What Happened To Those Secret Service Texts?

January 6th Hearing

The Secret Service deleted texts from January 5 and 6 2021. Here’s what we know.

The National Archives and Records Administration requested on July 19 that the Secret Service investigate the erasure of some of its records from the day of the Capitol riot. This came as the agency notified the House committee investigating the attack that it hadn’t found any new messages relating to events that day.

“We received a letter today that did provide us with a lot of documents and some data. However, we did not receive the additional text messages that we were looking for,” Rep. Stephanie Murphy, a member of the committee, told MSNBC.

There’s been heightened interest in the actions of Secret Service personnel on the day of the Capitol Riot ever since the explosive testimony provided to the Jan. 6 panel by Cassidy Hutchinson, an aide to former Trump White House chief of staff Mark Meadows. Hutchinson maintained that when Trump was told he couldn’t return to the Capitol after his rally that day, he attempted to take control of the vehicle he was in with Secret Service agent Robert Engel, who he “lunged” at with his other hand.

According to CNN, the Secret Service has provided just one text exchange to the DHS inspector general, who in June 2021 asked for all records of all messages sent from December 7, 2020 to January 8, 2021 between 24 personnel.

Last week, it was reported by The Intercept that the Secret Service deleted texts from January 5 and 6 2021 after the Department of Homeland Security’s internal watchdog requested them.

The revelation was made in a letter on July 13 from Inspector General Joseph Cuffari to congressional committees, in which Cuffari explained that many of the messages from those dates had been “erased as part of a device replacement program.”

“The (DHS) notified us that many U.S. Secret Service… text messages from January 5 and 6 2021 were erased as part of a device replacement program,” Cuffari wrote. “The USSS erased those messages after (the inspector general) requested records of electronic communications from USSS, as part of our evaluation of events at the Capitol on January 6.”

According to NBC, Cuffri added that DHS personnel had informed inspectors repeatedly that “they were not permitted to provide records directly” to the watchdog, and that agency attorneys must review the records first.

“This review led to weeks-long delays in OIG obtaining records and created confusion over whether all records had been produced,” he said.

Secret Service spokesman Anthony Guglielmi has reportedly described Cuffri’s claims as “categorically false,” adding that the agency has cooperated fully with the inspector general.
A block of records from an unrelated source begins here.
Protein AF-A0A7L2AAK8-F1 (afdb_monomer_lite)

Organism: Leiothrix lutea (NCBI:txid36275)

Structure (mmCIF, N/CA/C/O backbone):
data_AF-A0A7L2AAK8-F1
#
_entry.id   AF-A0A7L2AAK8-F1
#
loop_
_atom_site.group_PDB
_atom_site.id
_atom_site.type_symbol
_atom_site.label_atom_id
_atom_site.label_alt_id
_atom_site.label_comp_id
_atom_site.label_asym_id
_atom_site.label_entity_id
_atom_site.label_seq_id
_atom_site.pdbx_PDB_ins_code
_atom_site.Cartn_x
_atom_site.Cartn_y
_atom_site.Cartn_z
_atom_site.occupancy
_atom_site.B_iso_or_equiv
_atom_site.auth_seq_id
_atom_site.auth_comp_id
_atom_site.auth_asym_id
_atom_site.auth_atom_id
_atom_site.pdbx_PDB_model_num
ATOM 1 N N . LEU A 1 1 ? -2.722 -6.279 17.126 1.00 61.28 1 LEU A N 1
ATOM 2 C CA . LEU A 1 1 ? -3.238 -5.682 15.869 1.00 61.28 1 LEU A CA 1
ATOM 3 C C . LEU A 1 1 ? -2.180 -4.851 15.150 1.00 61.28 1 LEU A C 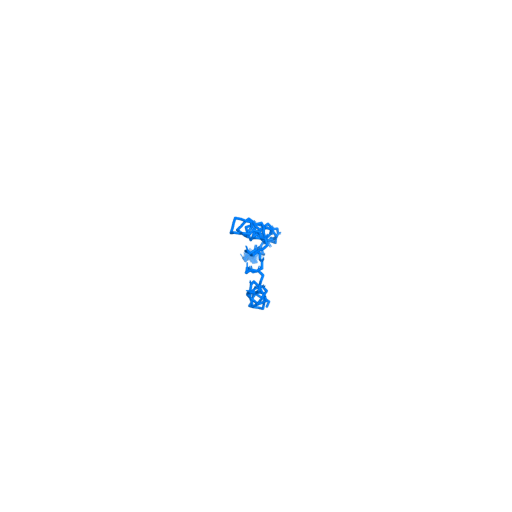1
ATOM 5 O O . LEU A 1 1 ? -1.842 -5.222 14.037 1.00 61.28 1 LEU A O 1
ATOM 9 N N . ALA A 1 2 ? -1.598 -3.813 15.770 1.00 66.12 2 ALA A N 1
ATOM 10 C CA . ALA A 1 2 ? -0.563 -2.985 15.125 1.00 66.12 2 ALA A CA 1
ATOM 11 C C . ALA A 1 2 ? 0.658 -3.794 14.628 1.00 66.12 2 ALA A C 1
ATOM 13 O O . ALA A 1 2 ? 1.055 -3.660 13.475 1.00 66.12 2 ALA A O 1
ATOM 14 N N . VAL A 1 3 ? 1.193 -4.704 15.454 1.00 73.62 3 VAL A N 1
ATOM 15 C CA . VAL A 1 3 ? 2.335 -5.564 15.073 1.00 73.62 3 VAL A CA 1
ATOM 16 C C . VAL A 1 3 ? 1.983 -6.571 13.969 1.00 73.62 3 VAL A C 1
ATOM 18 O O . VAL A 1 3 ? 2.767 -6.804 13.056 1.00 73.62 3 VAL A O 1
ATOM 21 N N . SER A 1 4 ? 0.769 -7.122 14.010 1.00 82.56 4 SER A N 1
ATOM 22 C CA . SER A 1 4 ? 0.273 -8.084 13.023 1.00 82.56 4 SER A CA 1
ATOM 23 C C . SER A 1 4 ? 0.038 -7.417 11.666 1.00 82.56 4 SER A C 1
ATOM 25 O O . SER A 1 4 ? 0.402 -7.979 10.641 1.00 82.56 4 SER A O 1
ATOM 27 N N . GLY A 1 5 ? -0.509 -6.196 11.654 1.00 79.69 5 GLY A N 1
ATOM 28 C CA . GLY A 1 5 ? -0.705 -5.414 10.433 1.00 79.69 5 GLY A CA 1
ATOM 29 C C . GLY A 1 5 ? 0.616 -5.037 9.764 1.00 79.69 5 GLY A C 1
ATOM 30 O O . GLY A 1 5 ? 0.748 -5.183 8.553 1.00 79.69 5 GLY A O 1
ATOM 31 N N . ALA A 1 6 ? 1.624 -4.637 10.545 1.00 81.88 6 ALA A N 1
ATOM 32 C CA . ALA A 1 6 ? 2.958 -4.358 10.013 1.00 81.88 6 ALA A CA 1
ATOM 33 C C . ALA A 1 6 ? 3.612 -5.609 9.392 1.00 81.88 6 ALA A C 1
ATOM 35 O O . ALA A 1 6 ? 4.182 -5.526 8.304 1.00 81.88 6 ALA A O 1
ATOM 36 N N . ALA A 1 7 ? 3.478 -6.774 10.037 1.00 85.81 7 ALA A N 1
ATOM 37 C CA . ALA A 1 7 ? 4.003 -8.037 9.518 1.00 85.81 7 ALA A CA 1
ATOM 38 C C . ALA A 1 7 ? 3.318 -8.463 8.207 1.00 85.81 7 ALA A C 1
ATOM 40 O O . ALA A 1 7 ? 3.998 -8.816 7.246 1.00 85.81 7 ALA A O 1
ATOM 41 N N . VAL A 1 8 ? 1.984 -8.379 8.137 1.00 89.00 8 VAL A N 1
ATOM 42 C CA . VAL A 1 8 ? 1.216 -8.714 6.924 1.00 89.00 8 VAL A CA 1
ATOM 43 C C . VAL A 1 8 ? 1.587 -7.788 5.767 1.00 89.00 8 VAL A C 1
ATOM 45 O O . VAL A 1 8 ? 1.836 -8.267 4.662 1.00 89.00 8 VAL A O 1
ATOM 48 N N . SER A 1 9 ? 1.698 -6.482 6.017 1.00 85.50 9 SER A N 1
ATOM 49 C CA . SER A 1 9 ? 2.122 -5.519 4.997 1.00 85.50 9 SER A CA 1
ATOM 50 C C . SER A 1 9 ? 3.537 -5.796 4.493 1.00 85.50 9 SER A C 1
ATOM 52 O O . SER A 1 9 ? 3.763 -5.732 3.290 1.00 85.50 9 SER A O 1
ATOM 54 N N . GLY A 1 10 ? 4.479 -6.149 5.375 1.00 87.31 10 GLY A N 1
ATOM 55 C CA . GLY A 1 10 ? 5.844 -6.512 4.980 1.00 87.31 10 GLY A CA 1
ATOM 56 C C . GLY A 1 10 ? 5.900 -7.766 4.101 1.00 87.31 10 GLY A C 1
ATOM 57 O O . GLY A 1 10 ? 6.575 -7.769 3.071 1.00 87.31 10 GLY A O 1
ATOM 58 N N . LEU A 1 11 ? 5.141 -8.806 4.462 1.00 92.62 11 LEU A N 1
ATOM 59 C CA . LEU A 1 11 ? 5.040 -10.035 3.668 1.00 92.62 11 LEU A CA 1
ATOM 60 C C . LEU A 1 11 ? 4.367 -9.795 2.313 1.00 92.62 11 LEU A C 1
ATOM 62 O O . LEU A 1 11 ? 4.812 -10.347 1.312 1.00 92.62 11 LEU A O 1
ATOM 66 N N . ALA A 1 12 ? 3.330 -8.957 2.265 1.00 89.19 12 ALA A N 1
ATOM 67 C CA . ALA A 1 12 ? 2.647 -8.606 1.025 1.00 89.19 12 ALA A CA 1
ATOM 68 C C . ALA A 1 12 ? 3.510 -7.718 0.114 1.00 89.19 12 ALA A C 1
ATOM 70 O O . ALA A 1 12 ? 3.531 -7.933 -1.094 1.00 89.19 12 ALA A O 1
ATOM 71 N N . LEU A 1 13 ? 4.253 -6.748 0.665 1.00 86.44 13 LEU A N 1
ATOM 72 C CA . LEU A 1 13 ? 5.125 -5.867 -0.124 1.00 86.44 13 LEU A CA 1
ATOM 73 C C . LEU A 1 13 ? 6.301 -6.618 -0.756 1.00 86.44 13 LEU A C 1
ATOM 75 O O . LEU A 1 13 ? 6.732 -6.238 -1.843 1.00 86.44 13 LEU A O 1
ATOM 79 N N . SER A 1 14 ? 6.807 -7.667 -0.099 1.00 89.00 14 SER A N 1
ATOM 80 C CA . SER A 1 14 ? 7.980 -8.419 -0.556 1.00 89.00 14 SER A CA 1
ATOM 81 C C . SER A 1 14 ? 7.872 -8.909 -2.016 1.00 89.00 14 SER A C 1
ATOM 83 O O . SER A 1 14 ? 8.779 -8.600 -2.788 1.00 89.00 14 SER A O 1
ATOM 85 N N . PRO A 1 15 ? 6.789 -9.581 -2.455 1.00 89.12 15 PRO A N 1
ATOM 86 C CA . PRO A 1 15 ? 6.587 -9.911 -3.869 1.00 89.12 15 PRO A CA 1
ATOM 87 C C . PRO A 1 15 ? 5.967 -8.770 -4.692 1.00 89.12 15 PRO A C 1
ATOM 89 O O . PRO A 1 15 ? 6.173 -8.692 -5.902 1.00 89.12 15 PRO A O 1
ATOM 92 N N . LEU A 1 16 ? 5.197 -7.880 -4.066 1.00 88.62 16 LEU A N 1
ATOM 93 C CA . LEU A 1 16 ? 4.357 -6.914 -4.778 1.00 88.62 16 LEU A CA 1
ATOM 94 C C . LEU A 1 16 ? 5.153 -5.711 -5.304 1.00 88.62 16 LEU A C 1
ATOM 96 O O . LEU A 1 16 ? 4.820 -5.175 -6.359 1.00 88.62 16 LEU A O 1
ATOM 100 N N . VAL A 1 17 ? 6.240 -5.322 -4.627 1.00 87.44 17 VAL A N 1
ATOM 101 C CA . VAL A 1 17 ? 7.132 -4.245 -5.090 1.00 87.44 17 VAL A CA 1
ATOM 102 C C . VAL A 1 17 ? 7.895 -4.640 -6.364 1.00 87.44 17 VAL A C 1
ATOM 104 O O . VAL A 1 17 ? 7.809 -3.887 -7.334 1.00 87.44 17 VAL A O 1
ATOM 107 N N . PRO A 1 18 ? 8.584 -5.799 -6.436 1.00 90.50 18 PRO A N 1
ATOM 108 C CA . PRO A 1 18 ? 9.208 -6.255 -7.679 1.00 90.50 18 PRO A CA 1
ATOM 109 C C . PRO A 1 18 ? 8.206 -6.406 -8.826 1.00 90.50 18 PRO A C 1
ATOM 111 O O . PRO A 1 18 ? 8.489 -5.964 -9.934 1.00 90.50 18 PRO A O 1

According to Guglielmi, the text messages were lost before they were requested as part of a “pre-planned” system migration in January 2021 that involved returning mobile phones to factory settings.

“The insinuation that the Secret Service maliciously deleted text messages following a request is false,” Guglielmi said per NBC. “In fact, the Secret Service has been fully cooperating with the OIG in every respect — whether it be interviews, documents, emails, or texts.”